[Data excerpts — start]

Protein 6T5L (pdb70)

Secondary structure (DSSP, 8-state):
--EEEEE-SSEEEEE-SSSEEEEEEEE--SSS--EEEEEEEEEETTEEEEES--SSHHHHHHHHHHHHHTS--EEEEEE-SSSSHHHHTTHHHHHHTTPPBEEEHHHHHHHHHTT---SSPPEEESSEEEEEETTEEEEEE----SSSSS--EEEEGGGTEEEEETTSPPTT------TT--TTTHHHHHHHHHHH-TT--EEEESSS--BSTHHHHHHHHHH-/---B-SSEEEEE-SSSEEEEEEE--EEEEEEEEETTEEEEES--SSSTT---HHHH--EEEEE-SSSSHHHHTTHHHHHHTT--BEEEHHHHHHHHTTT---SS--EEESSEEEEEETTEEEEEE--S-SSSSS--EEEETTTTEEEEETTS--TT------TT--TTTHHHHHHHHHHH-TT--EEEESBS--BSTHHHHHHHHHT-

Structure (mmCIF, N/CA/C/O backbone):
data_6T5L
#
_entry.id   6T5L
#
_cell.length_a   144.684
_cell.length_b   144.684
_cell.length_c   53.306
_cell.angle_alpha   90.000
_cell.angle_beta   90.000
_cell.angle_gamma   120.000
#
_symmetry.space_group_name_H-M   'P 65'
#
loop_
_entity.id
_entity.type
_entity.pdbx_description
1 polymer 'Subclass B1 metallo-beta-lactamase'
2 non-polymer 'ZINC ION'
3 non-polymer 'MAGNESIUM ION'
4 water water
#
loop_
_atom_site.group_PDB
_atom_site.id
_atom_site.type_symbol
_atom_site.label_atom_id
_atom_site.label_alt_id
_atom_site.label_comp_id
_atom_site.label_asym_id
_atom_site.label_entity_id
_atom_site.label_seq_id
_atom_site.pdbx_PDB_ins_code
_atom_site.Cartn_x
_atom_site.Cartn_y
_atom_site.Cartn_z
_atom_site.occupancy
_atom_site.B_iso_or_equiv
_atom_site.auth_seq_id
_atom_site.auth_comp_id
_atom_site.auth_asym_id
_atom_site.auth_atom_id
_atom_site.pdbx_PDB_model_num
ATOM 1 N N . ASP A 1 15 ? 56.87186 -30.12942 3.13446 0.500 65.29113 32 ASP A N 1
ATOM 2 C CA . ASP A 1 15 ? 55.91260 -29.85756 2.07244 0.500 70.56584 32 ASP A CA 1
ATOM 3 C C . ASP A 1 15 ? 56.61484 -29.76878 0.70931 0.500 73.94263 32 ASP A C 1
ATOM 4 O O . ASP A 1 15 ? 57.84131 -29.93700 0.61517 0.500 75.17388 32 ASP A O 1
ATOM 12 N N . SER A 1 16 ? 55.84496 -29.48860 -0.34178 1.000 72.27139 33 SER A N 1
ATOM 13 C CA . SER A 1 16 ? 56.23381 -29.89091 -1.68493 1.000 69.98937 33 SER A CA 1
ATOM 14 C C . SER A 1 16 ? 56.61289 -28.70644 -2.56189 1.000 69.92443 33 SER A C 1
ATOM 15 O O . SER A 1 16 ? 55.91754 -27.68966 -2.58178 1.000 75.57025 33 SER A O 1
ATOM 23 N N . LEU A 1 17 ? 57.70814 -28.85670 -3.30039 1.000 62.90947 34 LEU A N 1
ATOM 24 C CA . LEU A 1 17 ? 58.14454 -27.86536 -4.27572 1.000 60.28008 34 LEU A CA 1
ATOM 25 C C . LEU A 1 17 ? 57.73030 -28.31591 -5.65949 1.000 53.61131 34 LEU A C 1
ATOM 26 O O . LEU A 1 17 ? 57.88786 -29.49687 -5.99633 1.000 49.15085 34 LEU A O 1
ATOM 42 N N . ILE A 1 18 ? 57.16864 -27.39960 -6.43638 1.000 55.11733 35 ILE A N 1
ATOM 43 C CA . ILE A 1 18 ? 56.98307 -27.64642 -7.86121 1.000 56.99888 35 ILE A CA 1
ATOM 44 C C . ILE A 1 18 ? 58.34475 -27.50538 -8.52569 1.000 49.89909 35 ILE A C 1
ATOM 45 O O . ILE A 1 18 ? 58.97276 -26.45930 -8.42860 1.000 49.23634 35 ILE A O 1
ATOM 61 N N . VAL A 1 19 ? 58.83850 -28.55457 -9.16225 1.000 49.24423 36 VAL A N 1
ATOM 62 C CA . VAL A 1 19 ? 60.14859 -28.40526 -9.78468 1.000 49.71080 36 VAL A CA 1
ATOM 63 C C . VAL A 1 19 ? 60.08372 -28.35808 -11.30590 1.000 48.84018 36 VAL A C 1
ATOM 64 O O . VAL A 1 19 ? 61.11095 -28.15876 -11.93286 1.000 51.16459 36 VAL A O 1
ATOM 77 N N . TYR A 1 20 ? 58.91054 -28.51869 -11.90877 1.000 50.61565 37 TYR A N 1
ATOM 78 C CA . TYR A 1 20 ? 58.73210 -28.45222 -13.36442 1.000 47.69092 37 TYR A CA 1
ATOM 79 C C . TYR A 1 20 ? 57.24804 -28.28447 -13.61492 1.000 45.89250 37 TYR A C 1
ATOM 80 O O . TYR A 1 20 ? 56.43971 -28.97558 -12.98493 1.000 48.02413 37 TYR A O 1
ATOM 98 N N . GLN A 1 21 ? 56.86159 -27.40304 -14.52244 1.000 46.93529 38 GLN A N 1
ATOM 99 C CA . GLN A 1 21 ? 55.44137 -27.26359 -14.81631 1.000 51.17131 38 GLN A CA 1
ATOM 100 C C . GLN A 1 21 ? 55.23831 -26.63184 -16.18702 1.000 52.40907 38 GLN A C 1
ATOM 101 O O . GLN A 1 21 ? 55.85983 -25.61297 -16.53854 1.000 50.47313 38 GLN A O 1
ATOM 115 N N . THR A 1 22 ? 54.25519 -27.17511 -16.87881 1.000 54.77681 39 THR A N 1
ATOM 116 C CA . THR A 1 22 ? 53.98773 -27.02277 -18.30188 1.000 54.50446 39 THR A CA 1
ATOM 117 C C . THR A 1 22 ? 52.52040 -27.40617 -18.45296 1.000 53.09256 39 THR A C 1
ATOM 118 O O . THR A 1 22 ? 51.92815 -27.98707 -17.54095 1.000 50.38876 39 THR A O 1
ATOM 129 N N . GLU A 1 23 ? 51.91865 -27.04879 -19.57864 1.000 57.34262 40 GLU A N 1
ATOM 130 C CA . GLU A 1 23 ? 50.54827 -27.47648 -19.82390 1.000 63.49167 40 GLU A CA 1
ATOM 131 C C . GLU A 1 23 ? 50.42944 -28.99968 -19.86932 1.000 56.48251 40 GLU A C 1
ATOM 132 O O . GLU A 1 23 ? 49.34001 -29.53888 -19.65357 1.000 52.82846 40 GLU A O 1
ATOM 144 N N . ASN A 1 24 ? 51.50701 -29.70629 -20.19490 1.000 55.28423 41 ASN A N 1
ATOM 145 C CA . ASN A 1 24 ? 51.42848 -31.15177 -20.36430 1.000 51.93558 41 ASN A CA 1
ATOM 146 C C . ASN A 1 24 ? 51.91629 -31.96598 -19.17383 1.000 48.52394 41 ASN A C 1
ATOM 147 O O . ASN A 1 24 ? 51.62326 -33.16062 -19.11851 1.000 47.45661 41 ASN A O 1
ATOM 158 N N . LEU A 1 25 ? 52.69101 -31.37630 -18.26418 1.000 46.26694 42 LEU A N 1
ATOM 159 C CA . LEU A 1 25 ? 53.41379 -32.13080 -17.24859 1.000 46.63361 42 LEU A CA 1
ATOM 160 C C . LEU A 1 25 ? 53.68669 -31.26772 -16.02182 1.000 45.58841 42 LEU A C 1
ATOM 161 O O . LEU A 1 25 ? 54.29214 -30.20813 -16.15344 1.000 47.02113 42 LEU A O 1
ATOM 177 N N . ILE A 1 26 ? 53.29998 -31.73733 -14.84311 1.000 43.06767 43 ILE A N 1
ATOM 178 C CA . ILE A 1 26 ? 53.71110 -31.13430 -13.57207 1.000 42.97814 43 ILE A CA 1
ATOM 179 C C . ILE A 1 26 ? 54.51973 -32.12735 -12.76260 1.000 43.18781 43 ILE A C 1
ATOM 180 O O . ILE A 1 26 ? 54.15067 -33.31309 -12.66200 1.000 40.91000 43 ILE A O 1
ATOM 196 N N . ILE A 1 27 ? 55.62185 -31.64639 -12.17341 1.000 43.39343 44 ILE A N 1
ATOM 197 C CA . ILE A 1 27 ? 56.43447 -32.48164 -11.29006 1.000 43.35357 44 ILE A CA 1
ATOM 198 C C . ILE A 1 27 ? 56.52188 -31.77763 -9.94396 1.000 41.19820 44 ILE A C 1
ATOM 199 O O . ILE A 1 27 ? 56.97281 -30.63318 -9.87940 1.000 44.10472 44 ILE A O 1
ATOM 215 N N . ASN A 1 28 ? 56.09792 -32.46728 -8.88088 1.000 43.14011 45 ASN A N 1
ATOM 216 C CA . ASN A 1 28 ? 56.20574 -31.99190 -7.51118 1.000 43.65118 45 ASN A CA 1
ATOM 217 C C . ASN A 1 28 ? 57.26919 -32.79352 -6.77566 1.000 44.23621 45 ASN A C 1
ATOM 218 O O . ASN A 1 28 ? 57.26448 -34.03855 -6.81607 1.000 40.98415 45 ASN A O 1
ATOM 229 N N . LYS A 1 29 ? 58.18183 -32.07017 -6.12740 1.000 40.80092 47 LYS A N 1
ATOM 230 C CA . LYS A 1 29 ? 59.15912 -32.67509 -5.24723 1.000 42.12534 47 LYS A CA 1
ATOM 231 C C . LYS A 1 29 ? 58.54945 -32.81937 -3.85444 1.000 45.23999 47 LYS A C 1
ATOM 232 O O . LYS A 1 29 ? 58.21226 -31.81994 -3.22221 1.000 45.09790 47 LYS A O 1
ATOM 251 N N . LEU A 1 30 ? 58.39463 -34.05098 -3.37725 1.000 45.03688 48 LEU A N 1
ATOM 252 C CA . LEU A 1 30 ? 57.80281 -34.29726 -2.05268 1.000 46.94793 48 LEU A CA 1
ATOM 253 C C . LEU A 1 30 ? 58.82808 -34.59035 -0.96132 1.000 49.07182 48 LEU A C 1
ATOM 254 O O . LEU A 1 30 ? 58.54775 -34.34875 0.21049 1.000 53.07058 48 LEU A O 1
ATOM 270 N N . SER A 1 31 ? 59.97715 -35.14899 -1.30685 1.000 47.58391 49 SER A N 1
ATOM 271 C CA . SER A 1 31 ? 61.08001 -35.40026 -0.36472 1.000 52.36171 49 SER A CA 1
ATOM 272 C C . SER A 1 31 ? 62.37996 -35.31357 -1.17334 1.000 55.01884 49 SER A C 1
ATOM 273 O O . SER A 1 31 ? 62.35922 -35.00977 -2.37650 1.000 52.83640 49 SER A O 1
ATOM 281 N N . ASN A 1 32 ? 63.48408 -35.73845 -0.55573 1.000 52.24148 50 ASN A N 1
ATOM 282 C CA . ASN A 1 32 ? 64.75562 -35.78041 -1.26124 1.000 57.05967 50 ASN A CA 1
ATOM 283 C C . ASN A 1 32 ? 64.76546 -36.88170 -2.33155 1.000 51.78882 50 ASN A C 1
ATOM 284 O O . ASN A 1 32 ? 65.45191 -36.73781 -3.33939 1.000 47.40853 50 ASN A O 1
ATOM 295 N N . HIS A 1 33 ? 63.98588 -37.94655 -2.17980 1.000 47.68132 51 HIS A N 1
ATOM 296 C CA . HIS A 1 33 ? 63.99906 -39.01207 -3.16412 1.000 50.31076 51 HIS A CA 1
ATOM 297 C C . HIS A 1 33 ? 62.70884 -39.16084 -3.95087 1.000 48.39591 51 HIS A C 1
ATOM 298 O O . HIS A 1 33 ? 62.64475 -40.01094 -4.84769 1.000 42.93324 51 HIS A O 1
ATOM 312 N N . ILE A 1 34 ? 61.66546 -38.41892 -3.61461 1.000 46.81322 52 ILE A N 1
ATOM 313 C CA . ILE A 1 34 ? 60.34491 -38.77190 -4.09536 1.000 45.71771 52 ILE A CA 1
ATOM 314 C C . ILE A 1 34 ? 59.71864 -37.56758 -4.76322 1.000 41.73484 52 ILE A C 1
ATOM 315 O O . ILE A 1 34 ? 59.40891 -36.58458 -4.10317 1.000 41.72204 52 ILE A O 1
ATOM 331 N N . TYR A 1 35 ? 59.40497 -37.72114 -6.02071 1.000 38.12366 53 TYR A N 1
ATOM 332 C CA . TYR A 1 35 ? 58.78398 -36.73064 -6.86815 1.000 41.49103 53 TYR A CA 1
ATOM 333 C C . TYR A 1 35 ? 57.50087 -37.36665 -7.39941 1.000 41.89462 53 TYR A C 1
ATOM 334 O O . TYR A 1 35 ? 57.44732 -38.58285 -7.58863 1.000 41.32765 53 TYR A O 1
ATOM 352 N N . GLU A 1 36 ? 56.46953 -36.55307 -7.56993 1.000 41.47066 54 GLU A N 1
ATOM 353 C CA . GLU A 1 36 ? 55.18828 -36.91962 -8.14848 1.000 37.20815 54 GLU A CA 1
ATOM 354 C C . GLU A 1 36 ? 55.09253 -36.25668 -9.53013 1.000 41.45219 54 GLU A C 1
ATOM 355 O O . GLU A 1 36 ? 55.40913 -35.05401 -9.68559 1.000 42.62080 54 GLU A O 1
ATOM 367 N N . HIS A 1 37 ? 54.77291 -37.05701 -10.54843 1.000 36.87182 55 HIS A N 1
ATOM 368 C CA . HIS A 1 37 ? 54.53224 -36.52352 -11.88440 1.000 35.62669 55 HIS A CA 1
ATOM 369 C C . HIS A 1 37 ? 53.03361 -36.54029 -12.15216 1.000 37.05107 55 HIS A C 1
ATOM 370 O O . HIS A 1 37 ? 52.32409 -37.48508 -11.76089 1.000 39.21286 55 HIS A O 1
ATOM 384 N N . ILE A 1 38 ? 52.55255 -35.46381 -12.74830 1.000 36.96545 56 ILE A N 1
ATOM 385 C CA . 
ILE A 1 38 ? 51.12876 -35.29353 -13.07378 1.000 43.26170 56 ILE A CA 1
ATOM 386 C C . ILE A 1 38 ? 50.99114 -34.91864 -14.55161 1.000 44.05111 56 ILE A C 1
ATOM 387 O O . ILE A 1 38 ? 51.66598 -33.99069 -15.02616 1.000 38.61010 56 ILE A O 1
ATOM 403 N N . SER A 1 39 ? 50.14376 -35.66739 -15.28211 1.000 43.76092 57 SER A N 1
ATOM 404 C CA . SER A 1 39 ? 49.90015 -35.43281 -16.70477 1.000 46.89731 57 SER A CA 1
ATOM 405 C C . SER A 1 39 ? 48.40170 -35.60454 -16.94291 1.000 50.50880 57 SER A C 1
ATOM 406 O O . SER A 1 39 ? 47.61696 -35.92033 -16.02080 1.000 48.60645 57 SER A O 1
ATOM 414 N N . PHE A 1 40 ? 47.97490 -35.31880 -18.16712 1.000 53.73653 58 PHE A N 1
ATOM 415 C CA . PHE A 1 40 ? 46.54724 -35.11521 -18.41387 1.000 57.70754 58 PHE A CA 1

[Data excerpts — finish]

▸ **Problem to solve**
Go through the material above and output exactly the lines from the one containing "ATOM 314 C C" through the one containing "ATOM 353 C CA".

▸ **Finished task**
ATOM 314 C C . ILE A 1 34 ? 59.71864 -37.56758 -4.76322 1.000 41.73484 52 ILE A C 1
ATOM 315 O O . ILE A 1 34 ? 59.40891 -36.58458 -4.10317 1.000 41.72204 52 ILE A O 1
ATOM 331 N N . TYR A 1 35 ? 59.40497 -37.72114 -6.02071 1.000 38.12366 53 TYR A N 1
ATOM 332 C CA . TYR A 1 35 ? 58.78398 -36.73064 -6.86815 1.000 41.49103 53 TYR A CA 1
ATOM 333 C C . TYR A 1 35 ? 57.50087 -37.36665 -7.39941 1.000 41.89462 53 TYR A C 1
ATOM 334 O O . TYR A 1 35 ? 57.44732 -38.58285 -7.58863 1.000 41.32765 53 TYR A O 1
ATOM 352 N N . GLU A 1 36 ? 56.46953 -36.55307 -7.56993 1.000 41.47066 54 GLU A N 1
ATOM 353 C CA . GLU A 1 36 ? 55.18828 -36.91962 -8.14848 1.000 37.20815 54 GLU A CA 1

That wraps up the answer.